'Highway' To Heaven
Lucinda Williams’ cracked, weary drawl would probably make Celine Dion fans cringe, but on her new album — Car Wheels on a Gravel Road — Williams’ weathered twang conveys more emotion in one drawn-out vowel than Dion does in 10 ear-piercing wails.
It’s no wonder, then, that a young Williams found inspiration in Bob Dylan’s Highway 61 Revisited, his 1965 masterpiece of intensely evocative ”bad” singing.

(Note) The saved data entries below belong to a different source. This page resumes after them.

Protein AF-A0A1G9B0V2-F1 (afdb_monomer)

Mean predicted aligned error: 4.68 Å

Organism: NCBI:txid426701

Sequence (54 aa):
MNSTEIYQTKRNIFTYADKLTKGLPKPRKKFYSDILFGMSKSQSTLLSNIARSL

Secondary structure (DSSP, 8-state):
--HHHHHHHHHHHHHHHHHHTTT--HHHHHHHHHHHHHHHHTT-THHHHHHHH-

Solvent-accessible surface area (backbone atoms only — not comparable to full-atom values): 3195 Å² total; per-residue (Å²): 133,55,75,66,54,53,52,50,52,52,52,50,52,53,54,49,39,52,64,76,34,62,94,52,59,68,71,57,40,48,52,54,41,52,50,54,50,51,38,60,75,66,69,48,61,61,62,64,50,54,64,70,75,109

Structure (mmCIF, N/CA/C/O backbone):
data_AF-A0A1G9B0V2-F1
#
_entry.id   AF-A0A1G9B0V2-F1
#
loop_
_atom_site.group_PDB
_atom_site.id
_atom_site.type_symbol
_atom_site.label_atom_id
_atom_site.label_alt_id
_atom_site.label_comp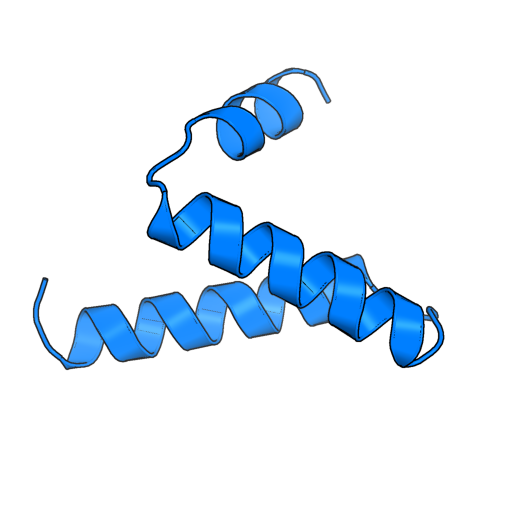_id
_atom_site.label_asym_id
_atom_site.label_entity_id
_atom_site.label_seq_id
_atom_site.pdbx_PDB_ins_code
_atom_site.Cartn_x
_atom_site.Cartn_y
_atom_site.Cartn_z
_atom_site.occupancy
_atom_site.B_iso_or_equiv
_atom_site.auth_seq_id
_atom_site.auth_comp_id
_atom_site.auth_asym_id
_atom_site.auth_atom_id
_atom_site.pdbx_PDB_model_num
ATOM 1 N N . MET A 1 1 ? 16.683 1.477 -11.884 1.00 69.56 1 MET A N 1
ATOM 2 C CA . MET A 1 1 ? 16.354 1.520 -10.449 1.00 69.56 1 MET A CA 1
ATOM 3 C C . MET A 1 1 ? 17.458 0.797 -9.701 1.00 69.56 1 MET A C 1
ATOM 5 O O . MET A 1 1 ? 17.716 -0.362 -10.008 1.00 69.56 1 MET A O 1
ATOM 9 N N . ASN A 1 2 ? 18.183 1.488 -8.831 1.00 89.00 2 ASN A N 1
ATOM 10 C CA . ASN A 1 2 ? 19.268 0.899 -8.049 1.00 89.00 2 ASN A CA 1
ATOM 11 C C . ASN A 1 2 ? 18.712 0.083 -6.859 1.00 89.00 2 ASN A C 1
ATOM 13 O O . ASN A 1 2 ? 17.523 0.143 -6.538 1.00 89.00 2 ASN A O 1
ATOM 17 N N . SER A 1 3 ? 19.567 -0.710 -6.209 1.00 88.56 3 SER A N 1
ATOM 18 C CA . SER A 1 3 ? 19.172 -1.572 -5.078 1.00 88.56 3 SER A CA 1
ATOM 19 C C . SER A 1 3 ? 18.503 -0.785 -3.937 1.00 88.56 3 SER A C 1
ATOM 21 O O . SER A 1 3 ? 17.497 -1.222 -3.370 1.00 88.56 3 SER A O 1
ATOM 23 N N . THR A 1 4 ? 19.007 0.417 -3.655 1.00 93.69 4 THR A N 1
ATOM 24 C CA . THR A 1 4 ? 18.486 1.312 -2.615 1.00 93.69 4 THR A CA 1
ATOM 25 C C . THR A 1 4 ? 17.071 1.787 -2.934 1.00 93.69 4 THR A C 1
ATOM 27 O O . THR A 1 4 ? 16.194 1.720 -2.075 1.00 93.69 4 THR A O 1
ATOM 30 N N . GLU A 1 5 ? 16.817 2.202 -4.172 1.00 89.69 5 GLU A N 1
ATOM 31 C CA . GLU A 1 5 ? 15.495 2.616 -4.647 1.00 89.69 5 GLU A CA 1
ATOM 32 C C . GLU A 1 5 ? 14.495 1.461 -4.552 1.00 89.69 5 GLU A C 1
ATOM 34 O O . GLU A 1 5 ? 13.393 1.644 -4.045 1.00 89.69 5 GLU A O 1
ATOM 39 N N . ILE A 1 6 ? 14.888 0.244 -4.944 1.00 88.12 6 ILE A N 1
ATOM 40 C CA . ILE A 1 6 ? 14.031 -0.948 -4.827 1.00 88.12 6 ILE A CA 1
ATOM 41 C C . ILE A 1 6 ? 13.643 -1.206 -3.369 1.00 88.12 6 ILE A C 1
ATOM 43 O O . ILE A 1 6 ? 12.473 -1.467 -3.072 1.00 88.12 6 ILE A O 1
ATOM 47 N N . TYR A 1 7 ? 14.606 -1.127 -2.451 1.00 90.69 7 TYR A N 1
ATOM 48 C CA . TYR A 1 7 ? 14.346 -1.309 -1.02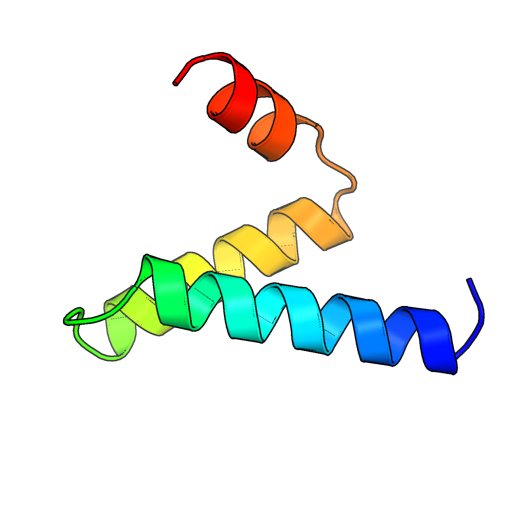7 1.00 90.69 7 TYR A CA 1
ATOM 49 C C . TYR A 1 7 ? 13.408 -0.228 -0.475 1.00 90.69 7 TYR A C 1
ATOM 51 O O . TYR A 1 7 ? 12.431 -0.544 0.213 1.00 90.69 7 TYR A O 1
ATOM 59 N N . GLN A 1 8 ? 13.667 1.038 -0.810 1.00 91.50 8 GLN A N 1
ATOM 60 C CA . GLN A 1 8 ? 12.843 2.165 -0.378 1.00 91.50 8 GLN A CA 1
ATOM 61 C C . GLN A 1 8 ? 11.412 2.048 -0.910 1.00 91.50 8 GLN A C 1
ATOM 63 O O . GLN A 1 8 ? 10.464 2.165 -0.134 1.00 91.50 8 GLN A O 1
ATOM 68 N N . THR A 1 9 ? 11.232 1.721 -2.191 1.00 88.38 9 THR A N 1
ATOM 69 C CA . THR A 1 9 ? 9.906 1.506 -2.784 1.00 88.38 9 THR A CA 1
ATOM 70 C C . THR A 1 9 ? 9.152 0.385 -2.075 1.00 88.38 9 THR A C 1
ATOM 72 O O . THR A 1 9 ? 7.999 0.580 -1.690 1.00 88.38 9 THR A O 1
ATOM 75 N N . LYS A 1 10 ? 9.795 -0.764 -1.817 1.00 88.06 10 LYS A N 1
ATOM 76 C CA . LYS A 1 10 ? 9.165 -1.863 -1.064 1.00 88.06 10 LYS A CA 1
ATOM 77 C C . LYS A 1 10 ? 8.725 -1.418 0.331 1.00 88.06 10 LYS A C 1
ATOM 79 O O . LYS A 1 10 ? 7.593 -1.688 0.728 1.00 88.06 10 LYS A O 1
ATOM 84 N N . ARG A 1 11 ? 9.588 -0.713 1.070 1.00 92.12 11 ARG A N 1
ATOM 85 C CA . ARG A 1 11 ? 9.266 -0.192 2.408 1.00 92.12 11 ARG A CA 1
ATOM 86 C C . ARG A 1 11 ? 8.094 0.792 2.371 1.00 92.12 11 ARG A C 1
ATOM 88 O O . ARG A 1 11 ? 7.225 0.725 3.241 1.00 92.12 11 ARG A O 1
ATOM 95 N N . ASN A 1 12 ? 8.043 1.661 1.367 1.00 90.69 12 ASN A N 1
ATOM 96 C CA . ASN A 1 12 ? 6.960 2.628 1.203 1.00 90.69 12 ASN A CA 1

”That was the first Dylan album I heard. I’m sure I’d heard about him, but before that I was listening to Peter, Paul and Mary, Joan Baez, Pete Seeger, Woody Guthrie, the Carter Family, and Hank Williams. I started out playing traditional folk music, and my father [Miller Williams] is a poet, so I grew up around writers. Highway 61 brought those two worlds together, the more traditional musical world and the literary world. A student of my dad’s brought it over right when it came out to play it for him. I was just blown away. That stuff just turned my world around. Dylan was coming out of the Woody Guthrie school of folk music, but he was also hanging out with guys like Allen Ginsberg. It just made complete sense to me. When I heard it I said, ‘This is what I want to do. This is what I want to strive towards.’ It’s important to have someone to look up to. Everyone has to have someone who they think is better than they are.”